Let's start with the first term: #2log_(3)10#
The property used here is this: #xlog_(z)y = log_(z)(y^x)#.
Basically, this property allows for the coefficient in front of a logarithm #(x)# to act as the exponent of the term of the log #(y)#. So when we simplify, we should get something like below:
# 2log_(3)10 #
# = log_(3)(10^2)#
#= log_(3)100#
Now for the second term. We will use the same rule as above to get rid of the coefficient:
#5log_(3)y #
# = log_(3)y^5 #
And finally, the third term. Again, we use the first property to get rid of the coefficient, but note that the negative remains on the outside of the logarithm; this makes it easier to simplify the entire expression when combining all of the terms
#- 1/2log_(3)x#
# = -1log_(3)x^(1/2)#
Now, we combine the first two terms, as it is order of operations; However, to do this, we will need to use another property of logarithms: #log_(x)y+log_(x)z = log_(x)(yz)#. Note that for this property to work, the bases of the two logarithms in the process (represented by #x#) must be the same. This property basically says that adding two logarithms together is the same as multiplying the two terms of the logarithm together, while keeping the same base. In action, the process looks like this:
#log_(3)100 + log_(3)y^5 #
#=log_(3)(100)(y^5)#
#=log_(3)100y^5#
Now we combine the result from above and third term. We group these together because they are being subtracted, which is part of another property of logarithms: #log_(x)y - log_(x)z = log_(x)(y/z)#. Note that for this property to work, the bases of the two/more logarithms involved (in this case, #x#) must be the same; otherwise, this doesn't work.
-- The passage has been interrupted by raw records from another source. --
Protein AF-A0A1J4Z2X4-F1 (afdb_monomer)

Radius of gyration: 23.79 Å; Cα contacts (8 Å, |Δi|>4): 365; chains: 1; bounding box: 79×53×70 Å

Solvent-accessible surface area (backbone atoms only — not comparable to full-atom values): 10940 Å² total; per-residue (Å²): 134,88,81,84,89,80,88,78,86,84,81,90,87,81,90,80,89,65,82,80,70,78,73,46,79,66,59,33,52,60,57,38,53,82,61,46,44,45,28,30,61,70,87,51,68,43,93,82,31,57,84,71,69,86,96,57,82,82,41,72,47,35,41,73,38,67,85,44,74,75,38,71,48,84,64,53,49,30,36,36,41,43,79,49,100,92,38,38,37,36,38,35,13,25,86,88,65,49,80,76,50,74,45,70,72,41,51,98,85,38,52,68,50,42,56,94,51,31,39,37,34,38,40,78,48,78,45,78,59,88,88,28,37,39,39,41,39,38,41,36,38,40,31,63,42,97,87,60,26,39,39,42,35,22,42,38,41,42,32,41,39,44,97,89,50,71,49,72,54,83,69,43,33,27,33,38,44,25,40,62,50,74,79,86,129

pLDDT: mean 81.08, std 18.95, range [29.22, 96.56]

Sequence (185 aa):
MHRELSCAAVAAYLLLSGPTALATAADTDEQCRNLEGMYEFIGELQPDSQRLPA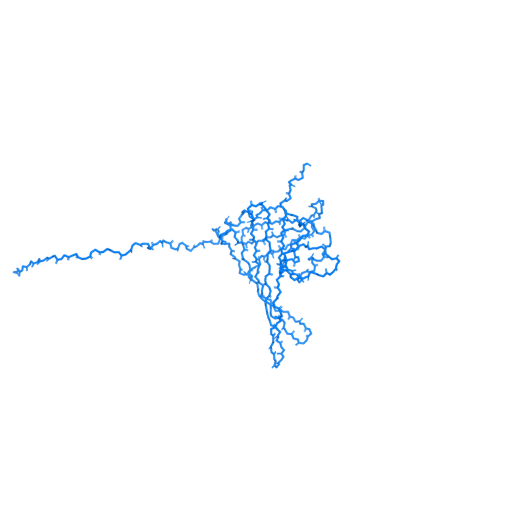GLAANIAMILYPEVQTAYDERISHYRLLLEDGGYRLELRTPYGILLDHISIAGKRDFSYCLDDVLTIERQKMDKVGSVYRYSRYRHRVRKLADGKLAVETDVRGKFHGEYTSWSFTPERYAARFAPLAPAR

Mean predicted aligned error: 10.13 Å

Nearest PDB structures (foldseek):
  8avj-assembly1_A  TM=4.500E-01  e=1.706E-01  Rhizobium sp. AAP43
  8avp-assembly6_L  TM=4.502E-01  e=2.221E-01  Rhizobium sp. AAP43
  7ds4-assembly1_B  TM=5.590E-01  e=4.026E+00  Gallus gallus
  8qn4-assembly1_F  TM=3.879E-01  e=3.819E+00  Escherichia coli K-12
  8fn6-assembly1_2  TM=2.799E-01  e=3.437E+00  Trypanosoma brucei

Foldseek 3Di:
DDDDYDDDDDDDDDDDPDPPPPQDPVNQLVLQPLLFAKWFFPQDWDPQADDDDPPAGADLCCQLPVPDPVRRDNQFTMWGWDRDDPFIKIFTAGPVRHTDDMDTSDDPQWDWGHDPQKIWIWDWDWDDDPQKIKIKIKIWIWHADPLRKIKIKIKIWTWIDHPPDIDIDDIGMTIGIIGGDDPDD

Structure (mmCIF, N/CA/C/O backbone):
data_AF-A0A1J4Z2X4-F1
#
_entry.id   AF-A0A1J4Z2X4-F1
#
loop_
_atom_site.group_PDB
_atom_site.id
_atom_site.type_symbol
_atom_site.label_atom_id
_atom_site.label_alt_id
_atom_site.label_comp_id
_atom_site.label_asym_id
_atom_site.label_entity_id
_atom_site.label_seq_id
_atom_site.pdbx_PDB_ins_code
_atom_site.Cartn_x
_atom_site.Cartn_y
_atom_site.Cartn_z
_atom_site.occupancy
_atom_site.B_iso_or_equiv
_atom_site.auth_seq_id
_atom_site.auth_comp_id
_atom_site.auth_asym_id
_atom_site.auth_atom_id
_atom_site.pdbx_PDB_model_num
ATOM 1 N N . MET A 1 1 ? -57.778 -31.698 -45.907 1.00 34.78 1 MET A N 1
ATOM 2 C CA . MET A 1 1 ? -57.764 -33.134 -45.547 1.00 34.78 1 MET A CA 1
ATOM 3 C C . MET A 1 1 ? -56.521 -33.369 -44.706 1.00 34.78 1 MET A C 1
ATOM 5 O O . MET A 1 1 ? -55.444 -33.100 -45.207 1.00 34.78 1 MET A O 1
ATOM 9 N N . HIS A 1 2 ? -56.692 -33.442 -43.379 1.00 31.36 2 HIS A N 1
ATOM 10 C CA . HIS A 1 2 ? -56.547 -34.665 -42.553 1.00 31.36 2 HIS A CA 1
ATOM 11 C C . HIS A 1 2 ? -55.082 -35.127 -42.451 1.00 31.36 2 HIS A C 1
ATOM 13 O O . HIS A 1 2 ? -54.460 -35.325 -43.480 1.00 31.36 2 HIS A O 1
ATOM 19 N N . ARG A 1 3 ? -54.467 -35.375 -41.291 1.00 36.38 3 ARG A N 1
ATOM 20 C CA . ARG A 1 3 ? -54.888 -35.486 -39.878 1.00 36.38 3 ARG A CA 1
ATOM 21 C C . ARG A 1 3 ? -53.573 -35.600 -39.059 1.00 36.38 3 ARG A C 1
ATOM 23 O O . ARG A 1 3 ? -52.630 -36.187 -39.568 1.00 36.38 3 ARG A O 1
ATOM 30 N N . GLU A 1 4 ? -53.434 -34.867 -37.950 1.00 35.97 4 GLU A N 1
ATOM 31 C CA . GLU A 1 4 ? -53.365 -35.384 -36.554 1.00 35.97 4 GLU A CA 1
ATOM 32 C C . GLU A 1 4 ? -51.998 -35.970 -36.113 1.00 35.97 4 GLU A C 1
ATOM 34 O O . GLU A 1 4 ? -51.480 -36.871 -36.754 1.00 35.97 4 GLU A O 1
ATOM 39 N N . LEU A 1 5 ? -51.322 -35.322 -35.140 1.00 39.56 5 LEU A N 1
ATOM 40 C CA . LEU A 1 5 ? -51.203 -35.674 -33.691 1.00 39.56 5 LEU A CA 1
ATOM 41 C C . LEU A 1 5 ? -50.108 -36.737 -33.446 1.00 39.56 5 LEU A C 1
ATOM 43 O O . LEU A 1 5 ? -49.997 -37.672 -34.215 1.00 39.56 5 LEU A O 1
ATOM 47 N N . SER A 1 6 ? -49.305 -36.784 -32.383 1.00 37.16 6 SER A N 1
ATOM 48 C CA . SER A 1 6 ? -48.971 -35.974 -31.202 1.00 37.16 6 SER A CA 1
ATOM 49 C C . SER A 1 6 ? -47.935 -36.814 -30.409 1.00 37.16 6 SER A C 1
ATOM 51 O O . SER A 1 6 ? -47.699 -37.971 -30.754 1.00 37.16 6 SER A O 1
ATOM 53 N N . CYS A 1 7 ? -47.448 -36.268 -29.289 1.00 29.22 7 CYS A N 1
ATOM 54 C CA . CYS A 1 7 ? -46.725 -36.921 -28.183 1.00 29.22 7 CYS A CA 1
ATOM 55 C C . CYS A 1 7 ? -45.232 -37.223 -28.403 1.00 29.22 7 CYS A C 1
ATOM 57 O O . CYS A 1 7 ? -44.830 -37.729 -29.435 1.00 29.22 7 CYS A O 1
ATOM 59 N N . ALA A 1 8 ? -44.334 -37.044 -27.439 1.00 33.75 8 ALA A N 1
ATOM 60 C CA . ALA A 1 8 ? -44.360 -36.375 -26.146 1.00 33.75 8 ALA A CA 1
ATOM 61 C C . ALA A 1 8 ? -42.902 -36.357 -25.643 1.00 33.75 8 ALA A C 1
ATOM 63 O O . ALA A 1 8 ? -42.185 -37.337 -25.801 1.00 33.75 8 ALA A O 1
ATOM 64 N N . ALA A 1 9 ? -42.521 -35.245 -25.018 1.00 34.25 9 ALA A N 1
ATOM 65 C CA . ALA A 1 9 ? -41.735 -35.187 -23.788 1.00 34.25 9 ALA A CA 1
ATOM 66 C C . ALA A 1 9 ? -40.411 -35.980 -23.692 1.00 34.25 9 ALA A C 1
ATOM 68 O O . ALA A 1 9 ? -40.405 -37.172 -23.405 1.00 34.25 9 ALA A O 1
ATOM 69 N N . VAL A 1 10 ? -39.293 -35.246 -23.661 1.00 38.59 10 VAL A N 1
ATOM 70 C CA . VAL A 1 10 ? -38.291 -35.457 -22.605 1.00 38.59 10 VAL A CA 1
ATOM 71 C C . VAL A 1 10 ? -38.000 -34.108 -21.951 1.00 38.59 10 VAL A C 1
ATOM 73 O O . VAL A 1 10 ? -37.559 -33.156 -22.591 1.00 38.59 10 VAL A O 1
ATOM 76 N N . ALA A 1 11 ? -38.355 -34.051 -20.672 1.00 37.16 11 ALA A N 1
ATOM 77 C CA . ALA A 1 11 ? -38.158 -32.965 -19.728 1.00 37.16 11 ALA A CA 1
ATOM 78 C C . ALA A 1 11 ? -36.650 -32.697 -19.506 1.00 37.16 11 ALA A C 1
ATOM 80 O O . ALA A 1 11 ? -35.841 -33.618 -19.523 1.00 37.16 11 ALA A O 1
ATOM 81 N N . ALA A 1 12 ? -36.241 -31.429 -19.476 1.00 38.91 12 ALA A N 1
ATOM 82 C CA . ALA A 1 12 ? -35.923 -30.673 -18.255 1.00 38.91 12 ALA A CA 1
ATOM 83 C C . ALA A 1 12 ? -34.672 -31.156 -17.498 1.00 38.91 12 ALA A C 1
ATOM 85 O O . ALA A 1 12 ? -34.756 -32.147 -16.799 1.00 38.91 12 ALA A O 1
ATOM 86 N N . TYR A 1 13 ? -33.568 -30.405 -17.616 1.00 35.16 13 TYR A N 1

# log_(3)100y^5 - log_(3)x^(1/2)#
# = log_(3)((100y^5)/ x^(1/2))#
Now we have a final answer: #log_(3)((100y^5)/ x^(1/2))#. However, because #x^(1/2) = sqrt(x)#, this can easily be rewritten as
#log_(3)((100y^5)/sqrt(x))#, your teacher may not be pleased with this answer; as such a possibility exists, there is one more step to simplification, as a fraction with a radical value in the denominator is not considered a simplified fraction. So we must multiply the term of the logarithm by #sqrtx/sqrtx #. And now, we get our final, completely simplified answer:
# log_(3)((100y^5)/ sqrtx*sqrtx/sqrtx)#
# = log_(3)(((100y^5)(sqrtx))/(sqrtx*sqrtx))#
# = log_(3)((100y^5sqrtx)/((sqrtx)^2))#
# = log_(3)((100y^5sqrtx)/x)#